(Entries taken from a collection)
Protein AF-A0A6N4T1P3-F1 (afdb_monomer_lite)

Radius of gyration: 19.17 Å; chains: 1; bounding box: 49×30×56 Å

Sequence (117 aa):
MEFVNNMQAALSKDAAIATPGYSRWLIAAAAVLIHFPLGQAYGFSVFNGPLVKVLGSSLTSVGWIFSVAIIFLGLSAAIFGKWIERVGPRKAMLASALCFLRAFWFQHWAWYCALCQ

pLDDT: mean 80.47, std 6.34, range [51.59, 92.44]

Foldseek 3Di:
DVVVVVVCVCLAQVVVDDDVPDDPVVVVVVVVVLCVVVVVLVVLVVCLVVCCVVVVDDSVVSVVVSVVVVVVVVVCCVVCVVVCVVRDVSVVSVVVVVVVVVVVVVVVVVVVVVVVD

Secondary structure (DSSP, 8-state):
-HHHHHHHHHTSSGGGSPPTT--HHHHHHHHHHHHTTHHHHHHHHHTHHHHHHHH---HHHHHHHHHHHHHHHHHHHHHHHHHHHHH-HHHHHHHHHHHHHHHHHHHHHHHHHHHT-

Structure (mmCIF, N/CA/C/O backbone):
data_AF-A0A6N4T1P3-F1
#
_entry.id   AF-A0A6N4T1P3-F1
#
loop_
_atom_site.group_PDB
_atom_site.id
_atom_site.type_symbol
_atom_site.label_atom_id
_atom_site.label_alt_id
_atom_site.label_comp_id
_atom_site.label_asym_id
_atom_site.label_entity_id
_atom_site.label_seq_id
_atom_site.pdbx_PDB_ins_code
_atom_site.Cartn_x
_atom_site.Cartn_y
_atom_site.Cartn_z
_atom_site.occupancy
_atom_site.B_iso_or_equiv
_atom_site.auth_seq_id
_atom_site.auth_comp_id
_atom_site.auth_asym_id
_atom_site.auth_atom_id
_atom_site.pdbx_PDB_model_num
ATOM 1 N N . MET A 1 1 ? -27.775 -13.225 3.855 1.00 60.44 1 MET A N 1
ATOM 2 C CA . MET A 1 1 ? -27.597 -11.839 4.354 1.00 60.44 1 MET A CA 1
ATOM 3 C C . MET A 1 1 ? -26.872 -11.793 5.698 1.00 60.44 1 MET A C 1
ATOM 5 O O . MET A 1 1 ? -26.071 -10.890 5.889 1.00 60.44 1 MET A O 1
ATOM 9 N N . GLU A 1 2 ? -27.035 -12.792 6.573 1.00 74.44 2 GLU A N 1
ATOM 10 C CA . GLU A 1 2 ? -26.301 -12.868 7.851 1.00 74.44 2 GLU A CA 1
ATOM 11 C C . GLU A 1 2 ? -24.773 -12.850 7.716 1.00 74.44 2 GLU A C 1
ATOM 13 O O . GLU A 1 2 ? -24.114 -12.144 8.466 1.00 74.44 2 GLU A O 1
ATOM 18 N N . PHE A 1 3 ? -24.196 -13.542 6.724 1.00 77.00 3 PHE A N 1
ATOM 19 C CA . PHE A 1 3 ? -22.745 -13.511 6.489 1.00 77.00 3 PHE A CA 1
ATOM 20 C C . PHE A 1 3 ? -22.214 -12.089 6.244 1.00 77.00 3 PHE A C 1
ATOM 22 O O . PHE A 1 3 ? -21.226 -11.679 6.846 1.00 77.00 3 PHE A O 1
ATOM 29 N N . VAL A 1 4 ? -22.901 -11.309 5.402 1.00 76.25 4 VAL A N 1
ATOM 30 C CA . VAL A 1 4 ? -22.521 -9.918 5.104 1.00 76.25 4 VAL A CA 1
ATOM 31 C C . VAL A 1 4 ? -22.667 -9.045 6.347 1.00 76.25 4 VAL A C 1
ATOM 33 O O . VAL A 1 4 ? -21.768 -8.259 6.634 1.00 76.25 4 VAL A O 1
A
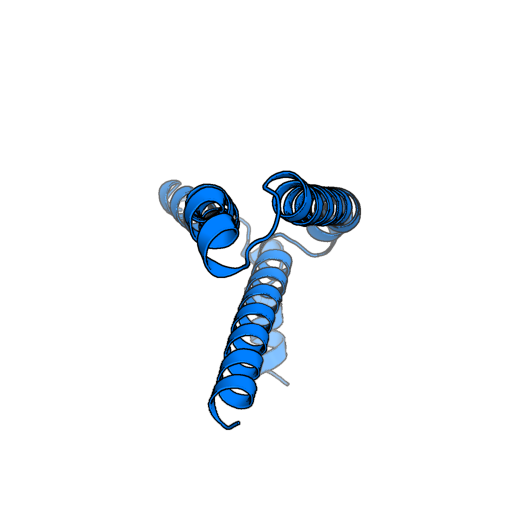TOM 36 N N . ASN A 1 5 ? -23.736 -9.230 7.122 1.00 77.25 5 ASN A N 1
ATOM 37 C CA . ASN A 1 5 ? -23.951 -8.496 8.369 1.00 77.25 5 ASN A CA 1
ATOM 38 C C . ASN A 1 5 ? -22.871 -8.826 9.416 1.00 77.25 5 ASN A C 1
ATOM 40 O O . ASN A 1 5 ? -22.325 -7.915 10.034 1.00 77.25 5 ASN A O 1
ATOM 44 N N . ASN A 1 6 ? -22.479 -10.098 9.549 1.00 78.81 6 ASN A N 1
ATOM 45 C CA . ASN A 1 6 ? -21.393 -10.526 10.436 1.00 78.81 6 ASN A CA 1
ATOM 46 C C . ASN A 1 6 ? -20.036 -9.974 9.987 1.00 78.81 6 ASN A C 1
ATOM 48 O O . ASN A 1 6 ? -19.253 -9.510 10.816 1.00 78.81 6 ASN A O 1
ATOM 52 N N . MET A 1 7 ? -19.762 -9.952 8.679 1.00 74.19 7 MET A N 1
ATOM 53 C CA . MET A 1 7 ? -18.553 -9.312 8.158 1.00 74.19 7 MET A CA 1
ATOM 54 C C . MET A 1 7 ? -18.556 -7.802 8.412 1.00 74.19 7 MET A C 1
ATOM 56 O O . MET A 1 7 ? -17.541 -7.244 8.822 1.00 74.19 7 MET A O 1
ATOM 60 N N . GLN A 1 8 ? -19.685 -7.127 8.195 1.00 77.44 8 GLN A N 1
ATOM 61 C CA . GLN A 1 8 ? -19.824 -5.694 8.451 1.00 77.44 8 GLN A CA 1
ATOM 62 C C . GLN A 1 8 ? -19.663 -5.358 9.935 1.00 77.44 8 GLN A C 1
ATOM 64 O O . GLN A 1 8 ? -19.054 -4.333 10.247 1.00 77.44 8 GLN A O 1
ATOM 69 N N . ALA A 1 9 ? -20.151 -6.227 10.823 1.00 73.19 9 ALA A N 1
ATOM 70 C CA . ALA A 1 9 ? -19.958 -6.126 12.262 1.00 73.19 9 ALA A CA 1
ATOM 71 C C . ALA A 1 9 ? -18.484 -6.328 12.654 1.00 73.19 9 ALA A C 1
ATOM 73 O O . ALA A 1 9 ? -17.951 -5.535 13.423 1.00 73.19 9 ALA A O 1
ATOM 74 N N . ALA A 1 10 ? -17.787 -7.310 12.072 1.00 73.75 10 ALA A N 1
ATOM 75 C CA . ALA A 1 10 ? -16.365 -7.558 12.334 1.00 73.75 10 ALA A CA 1
ATOM 76 C C . ALA A 1 10 ? -15.437 -6.434 11.820 1.00 73.75 10 ALA A C 1
ATOM 78 O O . ALA A 1 10 ? -14.394 -6.144 12.420 1.00 73.75 10 ALA A O 1
ATOM 79 N N . LEU A 1 11 ? -15.821 -5.787 10.713 1.00 74.81 11 LEU A N 1
ATOM 80 C CA . LEU A 1 11 ? -15.112 -4.653 10.110 1.00 74.81 11 LEU A CA 1
ATOM 81 C C . LEU A 1 11 ? -15.592 -3.283 10.618 1.00 74.81 11 LEU A C 1
ATOM 83 O O . LEU A 1 11 ? -15.127 -2.254 10.118 1.00 74.81 11 LEU A O 1
ATOM 87 N N . SER A 1 12 ? -16.537 -3.232 11.558 1.00 72.81 12 SER A N 1
ATOM 88 C CA . SER A 1 12 ? -17.044 -1.974 12.104 1.00 72.81 12 SER A CA 1
ATOM 89 C C . SER A 1 12 ? -15.959 -1.235 12.896 1.00 72.81 12 SER A C 1
ATOM 91 O O . SER A 1 12 ? -14.961 -1.813 13.337 1.00 72.81 12 SER A O 1
ATOM 93 N N . LYS A 1 13 ? -16.142 0.077 13.063 1.00 69.88 13 LYS A N 1
ATOM 94 C CA . LYS A 1 13 ? -15.252 0.896 13.895 1.00 69.88 13 LYS A CA 1
ATOM 95 C C . LYS A 1 13 ? -15.267 0.443 15.352 1.00 69.88 13 LYS A C 1
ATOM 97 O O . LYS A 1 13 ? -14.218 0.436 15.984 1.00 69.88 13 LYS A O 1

▶ **WORK ITEM**:
Set down exactly the lines that begin with the one containing "ATOM 89 C C" and end with the last line above, and no others.

▶ **OUTPUT BELOW**:
ATOM 89 C C . SER A 1 12 ? -15.959 -1.235 12.896 1.00 72.81 12 SER A C 1
ATOM 91 O O . SER A 1 12 ? -14.961 -1.813 13.337 1.00 72.81 12 SER A O 1
ATOM 93 N N . LYS A 1 13 ? -16.142 0.077 13.063 1.00 69.88 13 LYS A N 1
ATOM 94 C CA . LYS A 1 13 ? -15.252 0.896 13.895 1.00 69.88 13 LYS A CA 1
ATOM 95 C C . LYS A 1 13 ? -15.267 0.443 15.352 1.00 69.88 13 LYS A C 1
ATOM 97 O O . LYS A 1 13 ? -14.218 0.436 15.984 1.00 69.88 13 LYS A O 1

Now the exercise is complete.